FIFI PETERS: Well, I think the former finance minister also had a finer menu than his successor. I would choose lamb chops over a cheese sandwich any day. But nonetheless, jokes aside, the minister emphasised to great length that this is a pro-poor budget, given that 60% of the spending is allocated to social reforms in the form of housing, health, education, social grants and the like. But is this a pro-business budget that will get business to invest in this economy and make it grow?
ISAAH MHLANGA: Indeed, if we look at the numbers, but also if we look on the reform side, it is business-friendly. You normally need first to see the public sector investing in infrastructure before you can see the private sector invest. As I indicated, if you look at the investment-line projection, it [has been] growing for three consecutive years. That needs public-sector investment that is embedded in that forecast, which should be positive for the private sector.
But also look in terms of the growth story that underlies much of the projections going forward. It is in the reforms that were highlighted in the budget. A number of them are earmarked or scheduled to be implemented in 2022. We can talk about water, we can talk about spectrum, we can talk about Transnet’s rail being opened up to third-party players so that they can also run their wagons on the existing rail lines that belong to Transnet. That should be able to increase the volume and capacity of goods that are shifted from road to rail as they go to the export markets. That is one of the pain points that many big corporates, such as car manufacturers have been complaining about. So that is investor friendly – to say we are reducing the cost of doing business and we are putting [down] a timeline of implementation, on top of which we can then measure the success or failure. And 2022 is not that far, just a month or two away. So we will be able to measure whether they’re able to implement or not, which is going to build confidence if they are about to implement.
FIFI PETERS: Not to mention Eskom and some of the things that the minister had to say there. But Isaah, to your point of infrastructure being at the heart of growth for this economy from Covid-19 and even beyond the pandemic, what the minister also mentioned was the funding gap of around R441 billion regarding the projects on the table. Given that you have identified this as a business-friendly budget, how confident are you that the private sector will come to the party to plug that funding gap?
ISAAH MHLANGA: That is still a work in progress because most of business and the investors are going to wait for implementation before they plough their billions into infrastructure. So what government needs to do, which is what we’ve been saying for some time, is they need to demonstrate implementation of economic reforms that reduce the cost of business.

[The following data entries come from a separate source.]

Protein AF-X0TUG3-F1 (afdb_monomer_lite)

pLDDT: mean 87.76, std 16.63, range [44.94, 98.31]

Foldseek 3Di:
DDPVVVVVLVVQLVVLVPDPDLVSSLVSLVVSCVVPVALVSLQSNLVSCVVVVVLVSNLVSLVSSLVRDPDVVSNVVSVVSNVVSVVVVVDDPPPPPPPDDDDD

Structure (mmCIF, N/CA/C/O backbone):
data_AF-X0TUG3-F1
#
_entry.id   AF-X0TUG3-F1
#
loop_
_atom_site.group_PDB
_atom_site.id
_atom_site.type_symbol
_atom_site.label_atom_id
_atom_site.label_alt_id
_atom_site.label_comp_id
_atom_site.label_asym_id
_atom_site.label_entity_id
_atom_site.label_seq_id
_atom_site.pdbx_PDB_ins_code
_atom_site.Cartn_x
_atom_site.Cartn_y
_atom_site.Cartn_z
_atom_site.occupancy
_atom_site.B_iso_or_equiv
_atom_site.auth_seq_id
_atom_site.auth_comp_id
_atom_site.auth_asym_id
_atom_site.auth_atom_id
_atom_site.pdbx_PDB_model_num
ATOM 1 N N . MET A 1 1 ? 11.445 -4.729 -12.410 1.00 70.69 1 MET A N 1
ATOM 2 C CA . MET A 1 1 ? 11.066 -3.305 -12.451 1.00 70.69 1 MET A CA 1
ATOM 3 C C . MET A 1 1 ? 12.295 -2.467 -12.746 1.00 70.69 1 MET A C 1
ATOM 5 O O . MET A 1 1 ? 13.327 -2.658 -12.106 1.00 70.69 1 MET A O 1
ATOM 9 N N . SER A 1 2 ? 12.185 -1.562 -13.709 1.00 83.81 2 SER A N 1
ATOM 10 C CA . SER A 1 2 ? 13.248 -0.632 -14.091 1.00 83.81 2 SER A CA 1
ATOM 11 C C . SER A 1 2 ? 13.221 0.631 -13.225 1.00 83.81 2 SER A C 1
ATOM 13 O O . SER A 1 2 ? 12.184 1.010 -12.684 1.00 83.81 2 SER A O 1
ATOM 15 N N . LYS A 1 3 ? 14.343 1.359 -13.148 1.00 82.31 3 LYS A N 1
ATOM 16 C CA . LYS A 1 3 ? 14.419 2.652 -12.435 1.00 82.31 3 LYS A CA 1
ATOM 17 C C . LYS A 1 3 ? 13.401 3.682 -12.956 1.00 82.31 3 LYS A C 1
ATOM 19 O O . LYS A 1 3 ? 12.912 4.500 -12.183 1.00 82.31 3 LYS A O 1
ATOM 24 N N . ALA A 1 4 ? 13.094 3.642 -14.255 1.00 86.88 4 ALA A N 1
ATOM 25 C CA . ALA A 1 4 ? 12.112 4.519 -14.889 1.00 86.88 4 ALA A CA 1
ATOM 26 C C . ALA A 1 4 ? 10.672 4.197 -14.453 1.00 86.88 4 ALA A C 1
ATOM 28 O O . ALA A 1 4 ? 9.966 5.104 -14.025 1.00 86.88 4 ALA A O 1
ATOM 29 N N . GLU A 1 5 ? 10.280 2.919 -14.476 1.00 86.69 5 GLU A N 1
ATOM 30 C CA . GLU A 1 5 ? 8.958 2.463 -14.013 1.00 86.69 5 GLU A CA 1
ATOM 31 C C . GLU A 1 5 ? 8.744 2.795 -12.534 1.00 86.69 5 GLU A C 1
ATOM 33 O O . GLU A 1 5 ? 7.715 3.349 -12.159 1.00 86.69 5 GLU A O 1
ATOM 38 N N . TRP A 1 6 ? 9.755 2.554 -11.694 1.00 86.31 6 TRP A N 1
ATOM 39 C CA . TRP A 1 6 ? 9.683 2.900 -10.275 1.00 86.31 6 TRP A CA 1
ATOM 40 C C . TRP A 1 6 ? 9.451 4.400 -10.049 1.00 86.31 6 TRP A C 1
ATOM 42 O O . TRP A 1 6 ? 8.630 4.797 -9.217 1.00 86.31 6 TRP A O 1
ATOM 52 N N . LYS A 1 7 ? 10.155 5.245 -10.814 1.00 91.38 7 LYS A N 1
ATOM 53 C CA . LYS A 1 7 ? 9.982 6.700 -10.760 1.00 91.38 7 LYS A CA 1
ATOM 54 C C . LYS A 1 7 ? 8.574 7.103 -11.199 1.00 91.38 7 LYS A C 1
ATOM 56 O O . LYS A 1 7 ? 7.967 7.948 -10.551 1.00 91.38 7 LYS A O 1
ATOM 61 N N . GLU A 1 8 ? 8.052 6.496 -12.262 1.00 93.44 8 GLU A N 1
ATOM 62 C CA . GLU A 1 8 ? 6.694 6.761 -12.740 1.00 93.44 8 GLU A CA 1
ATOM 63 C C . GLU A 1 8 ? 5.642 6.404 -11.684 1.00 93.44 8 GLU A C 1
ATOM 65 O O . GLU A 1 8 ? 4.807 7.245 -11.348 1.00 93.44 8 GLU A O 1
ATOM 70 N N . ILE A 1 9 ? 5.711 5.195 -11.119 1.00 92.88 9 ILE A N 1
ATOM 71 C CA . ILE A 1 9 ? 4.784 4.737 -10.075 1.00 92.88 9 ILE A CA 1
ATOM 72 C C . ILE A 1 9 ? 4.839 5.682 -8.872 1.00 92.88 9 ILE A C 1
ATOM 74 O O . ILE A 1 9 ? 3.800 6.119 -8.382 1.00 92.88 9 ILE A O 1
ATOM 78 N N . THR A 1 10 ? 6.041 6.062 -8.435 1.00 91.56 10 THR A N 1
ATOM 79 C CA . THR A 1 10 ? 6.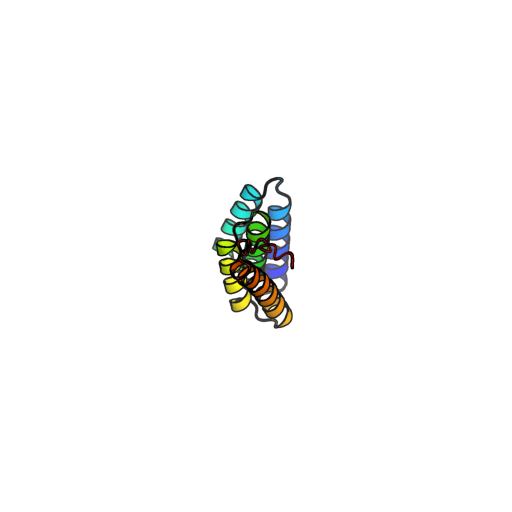226 6.968 -7.290 1.00 91.56 10 THR A CA 1
ATOM 80 C C . THR A 1 10 ? 5.585 8.338 -7.535 1.00 91.56 10 THR A C 1
ATOM 82 O O . THR A 1 10 ? 4.903 8.869 -6.657 1.00 91.56 10 THR A O 1
ATOM 85 N N . GLU A 1 11 ? 5.742 8.901 -8.735 1.00 95.81 11 GLU A N 1
ATOM 86 C CA . GLU A 1 11 ? 5.103 10.168 -9.104 1.00 95.81 11 GLU A CA 1
ATOM 87 C C . GLU A 1 11 ? 3.573 10.044 -9.169 1.00 95.81 11 GLU A C 1
ATOM 89 O O . GLU A 1 11 ? 2.863 10.936 -8.702 1.00 95.81 11 GLU A O 1
ATOM 94 N N . LYS A 1 12 ? 3.039 8.930 -9.687 1.00 96.38 12 LYS A N 1
ATOM 95 C CA . LYS A 1 12 ? 1.587 8.679 -9.712 1.00 96.38 12 LYS A CA 1
ATOM 96 C C . LYS A 1 12 ? 1.006 8.531 -8.307 1.00 96.38 12 LYS A C 1
ATOM 98 O O . LYS A 1 12 ? -0.005 9.158 -8.000 1.00 96.38 12 LYS A O 1
ATOM 103 N N . VAL A 1 13 ? 1.682 7.793 -7.426 1.00 95.44 13 VAL A N 1
ATOM 104 C CA . VAL A 1 13 ? 1.313 7.687 -6.006 1.00 95.44 13 VAL A CA 1
ATOM 105 C C . VAL A 1 13 ? 1.293 9.065 -5.350 1.00 95.44 13 VAL A C 1
ATOM 107 O O . VAL A 1 13 ? 0.353 9.387 -4.622 1.00 95.44 13 VAL A O 1
ATOM 110 N N . LYS A 1 14 ? 2.316 9.893 -5.598 1.00 95.88 14 LYS A N 1
ATOM 111 C CA . LYS A 1 14 ? 2.378 11.252 -5.054 1.00 95.88 14 LYS A CA 1
ATOM 112 C C . LYS A 1 14 ? 1.160 12.068 -5.485 1.00 95.88 14 LYS A C 1
ATOM 114 O O . LYS A 1 14 ? 0.500 12.624 -4.614 1.00 95.88 14 LYS A O 1
ATOM 119 N N . LYS A 1 15 ? 0.817 12.048 -6.777 1.00 96.75 15 LYS A N 1
ATOM 120 C CA . LYS A 1 15 ? -0.371 12.730 -7.316 1.00 96.75 15 LYS A CA 1
ATOM 121 C C . LYS A 1 15 ? -1.670 12.246 -6.677 1.00 96.75 15 LYS A C 1
ATOM 123 O O . LYS A 1 15 ? -2.482 13.067 -6.266 1.00 96.75 15 LYS A O 1
ATOM 128 N N . CYS A 1 16 ? -1.852 10.934 -6.514 1.00 96.44 16 CYS A N 1
ATOM 129 C CA . CYS A 1 16 ? -3.037 10.404 -5.832 1.00 96.44 16 CYS A CA 1
ATOM 130 C C . CYS A 1 16 ? -3.174 10.949 -4.405 1.00 96.44 16 CYS A C 1
ATOM 132 O O . CYS A 1 16 ? -4.274 11.254 -3.952 1.00 96.44 16 CYS A O 1
ATOM 134 N N . ARG A 1 17 ? -2.055 11.108 -3.691 1.00 95.12 17 ARG A N 1
ATOM 135 C CA . ARG A 1 17 ? -2.034 11.597 -2.305 1.00 95.12 17 ARG A CA 1
ATOM 136 C C . ARG A 1 17 ? -2.237 13.108 -2.170 1.00 95.12 17 ARG A C 1
ATOM 138 O O . ARG A 1 17 ? -2.410 13.576 -1.048 1.00 95.12 17 ARG A O 1
ATOM 145 N N . GLU A 1 18 ? -2.232 13.860 -3.269 1.00 95.69 18 GLU A N 1
ATOM 146 C CA . GLU A 1 18 ? -2.555 15.295 -3.284 1.00 95.69 18 GLU A CA 1
ATOM 147 C C . GLU A 1 18 ? -4.072 15.554 -3.251 1.00 95.69 18 GLU A C 1
ATOM 149 O O . GLU A 1 18 ? -4.505 16.688 -3.039 1.00 95.69 18 GLU A O 1
ATOM 154 N N . HIS A 1 19 ? -4.906 14.519 -3.415 1.00 94.75 19 HIS A N 1
ATOM 155 C CA . HIS A 1 19 ? -6.350 14.658 -3.254 1.00 94.75 19 HIS A CA 1
ATOM 156 C C . HIS A 1 19 ? -6.741 15.030 -1.815 1.00 94.75 19 HIS A C 1
ATOM 158 O O . HIS A 1 19 ? -6.175 14.546 -0.840 1.00 94.75 19 HIS A O 1
ATOM 164 N N . SER A 1 20 ? -7.773 15.866 -1.674 1.00 89.88 20 SER A N 1
ATOM 165 C CA . SER A 1 20 ? -8.174 16.436 -0.378 1.00 89.88 20 SER A CA 1
ATOM 166 C C . SER A 1 20 ? -8.877 15.457 0.570 1.00 89.88 20 SER A C 1
ATOM 168 O O . SER A 1 20 ? -8.954 15.719 1.765 1.00 89.88 20 SER A O 1
ATOM 170 N N . SER A 1 21 ? -9.419 14.351 0.056 1.00 95.38 21 SER A N 1
ATOM 171 C CA . SER A 1 21 ? -10.232 13.393 0.817 1.00 95.38 21 SER A CA 1
ATOM 172 C C . SER A 1 21 ? -9.677 11.983 0.684 1.00 95.38 21 SER A C 1
ATOM 174 O O . SER A 1 21 ? -9.374 11.557 -0.434 1.00 95.38 21 SER A O 1
ATOM 176 N N . SER A 1 22 ? -9.648 11.233 1.785 1.00 95.06 22 SER A N 1
ATOM 177 C CA . SER A 1 22 ? -9.154 9.853 1.802 1.00 95.06 22 SER A CA 1
ATOM 178 C C . SER A 1 22 ? -9.864 8.939 0.803 1.00 95.06 22 SER A C 1
ATOM 180 O O . SER A 1 22 ? -9.193 8.141 0.169 1.00 95.06 22 SER A O 1
ATOM 182 N N . GLU A 1 23 ? -11.167 9.105 0.562 1.00 95.88 23 GLU A N 1
ATOM 183 C CA . GLU A 1 23 ? -11.898 8.324 -0.454 1.00 95.88 23 GLU A CA 1
ATOM 184 C C . GLU A 1 23 ? -11.326 8.506 -1.869 1.00 95.88 23 GLU A C 1
ATOM 186 O O . GLU A 1 23 ? -11.100 7.534 -2.585 1.00 95.88 23 GLU A O 1
ATOM 191 N N . LYS A 1 24 ? -11.017 9.749 -2.261 1.00 97.00 24 LYS A N 1
ATOM 192 C CA . LYS A 1 24 ? -10.390 10.050 -3.562 1.00 97.00 24 LYS A CA 1
ATOM 193 C C . LYS A 1 24 ? -8.958 9.526 -3.641 1.00 97.00 24 LYS A C 1
ATOM 195 O O . LYS A 1 24 ? -8.552 9.039 -4.691 1.00 97.00 24 LYS A O 1
ATOM 200 N N . ILE A 1 25 ? -8.205 9.619 -2.541 1.00 97.69 25 ILE A N 1
ATOM 201 C CA . ILE A 1 25 ? -6.849 9.059 -2.463 1.00 97.69 25 ILE A CA 1
ATOM 202 C C . ILE A 1 25 ? -6.913 7.538 -2.657 1.00 97.69 25 ILE A C 1
ATOM 204 O O . ILE A 1 25 ? -6.186 7.010 -3.494 1.00 97.69 25 ILE A O 1
ATOM 208 N N . ILE A 1 26 ? -7.801 6.856 -1.926 1.00 97.88 26 ILE A N 1
ATOM 209 C CA . ILE A 1 26 ? -8.008 5.405 -2.009 1.00 97.88 26 ILE A CA 1
ATOM 210 C C . ILE A 1 26 ? -8.388 5.014 -3.434 1.00 97.88 26 ILE A C 1
ATOM 212 O O . ILE A 1 26 ? -7.675 4.222 -4.035 1.00 97.88 26 ILE A O 1
ATOM 216 N N . SER A 1 27 ? -9.421 5.632 -4.009 1.00 97.62 27 SER A N 1
ATOM 217 C CA . SER A 1 27 ? -9.880 5.307 -5.364 1.00 97.62 27 SER A CA 1
ATOM 218 C C . SER A 1 27 ? -8.773 5.476 -6.416 1.00 97.62 27 SER A C 1
ATOM 220 O O . SER A 1 27 ? -8.571 4.593 -7.248 1.00 97.62 27 SER A O 1
ATOM 222 N N . CYS A 1 28 ? -7.986 6.555 -6.339 1.00 97.81 28 CYS A N 1
ATOM 223 C CA . CYS A 1 28 ? -6.852 6.775 -7.240 1.00 97.81 28 CYS A CA 1
ATOM 224 C C . CYS A 1 28 ? -5.763 5.702 -7.075 1.00 97.81 28 CYS A C 1
ATOM 226 O O . CYS A 1 28 ? -5.240 5.176 -8.059 1.00 97.81 28 CYS A O 1
ATOM 228 N N . LEU A 1 29 ? -5.429 5.350 -5.830 1.00 97.75 29 LEU A N 1
ATOM 229 C CA . LEU A 1 29 ? -4.433 4.320 -5.543 1.00 97.75 29 LEU A CA 1
ATOM 230 C C . LEU A 1 29 ? -4.921 2.911 -5.918 1.00 97.75 29 LEU A C 1
ATOM 232 O O . LEU A 1 29 ? -4.106 2.099 -6.344 1.00 97.75 29 LEU A O 1
ATOM 236 N N . GLU A 1 30 ? -6.216 2.612 -5.802 1.00 97.56 30 GLU A N 1
ATOM 237 C CA . GLU A 1 30 ? -6.800 1.334 -6.226 1.00 97.56 30 GLU A CA 1
ATOM 238 C C . GLU A 1 30 ? -6.690 1.157 -7.739 1.00 97.56 30 GLU A C 1
ATOM 240 O O . GLU A 1 30 ? -6.236 0.108 -8.195 1.00 97.56 30 GLU A O 1
ATOM 245 N N . GLN A 1 31 ? -7.028 2.191 -8.518 1.00 97.38 31 GLN A N 1
ATOM 246 C CA . GLN A 1 31 ? -6.829 2.168 -9.971 1.00 97.38 31 GLN A CA 1
ATOM 247 C C . GLN A 1 31 ? -5.353 1.958 -10.317 1.00 97.38 31 GLN A C 1
ATOM 249 O O . GLN A 1 31 ? -5.015 1.078 -11.106 1.00 97.38 31 GLN A O 1
ATOM 254 N N . LEU A 1 32 ? -4.461 2.692 -9.647 1.00 96.44 32 LEU A N 1
ATOM 255 C CA . LEU A 1 32 ? -3.025 2.531 -9.841 1.00 96.44 32 LEU A CA 1
ATOM 256 C C . LEU A 1 32 ? -2.548 1.115 -9.475 1.00 96.44 32 LEU A C 1
ATOM 258 O O . LEU A 1 32 ? -1.657 0.565 -10.118 1.00 96.44 32 LEU A O 1
ATOM 262 N N . TYR A 1 33 ? -3.138 0.493 -8.458 1.00 97.38 33 TYR A N 1
ATOM 263 C CA . TYR A 1 33 ? -2.795 -0.870 -8.072 1.00 97.38 33 TYR A CA 1
ATOM 264 C C . TYR A 1 33 ? -3.293 -1.901 -9.090 1.00 97.38 33 TYR A C 1
ATOM 266 O O . TYR A 1 33 ? -2.581 -2.864 -9.366 1.00 97.38 33 TYR A O 1
ATOM 274 N N . VAL A 1 34 ? -4.473 -1.702 -9.684 1.00 96.62 34 VAL A N 1
ATOM 275 C CA . VAL A 1 34 ? -4.978 -2.559 -10.770 1.00 96.62 34 VAL A CA 1
ATOM 276 C C . VAL A 1 34 ? -4.024 -2.546 -11.965 1.00 96.62 34 VAL A C 1
ATOM 278 O O . VAL A 1 34 ? -3.726 -3.612 -12.508 1.00 96.62 34 VAL A O 1
ATOM 281 N N . ASP A 1 35 ? -3.506 -1.369 -12.320 1.00 94.38 35 ASP A N 1
ATOM 282 C CA . ASP A 1 35 ? -2.631 -1.189 -13.481 1.00 94.38 35 ASP A CA 1
ATOM 283 C C . ASP A 1 35 ? -1.232 -1.788 -13.272 1.00 94.38 35 ASP A C 1
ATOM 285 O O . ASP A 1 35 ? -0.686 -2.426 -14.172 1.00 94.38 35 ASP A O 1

So until we see that implementation in 2022 as put in the budget, we are unlikely to see investors coming to the party. They will remain on the sidelines. Again, you can look from a growth point of view: from 5% this year, which is really much of the best effects, but also commodity prices, 2% next year and below 2% the year after, that is very mediocre economic growth to encourage the private sector to come and invest.
That’s why structural reforms, particularly the ones that were listed in the budget, are so important to implement because that is what is growing sentiment – to say the growth outlook is going to improve above 2%, and therefore there is now something that we can get in terms of profitability. That’s why we would then see private-sector investors coming to the party.
FIFI PETERS: All right. And of course a stronger economy is going to change the menu that you receive at the lockups. Mr Mhlanga, we’ll leave it there for now. Thanks so much. That’s the chief economist of Alexander Forbes, Isaah Mhlanga.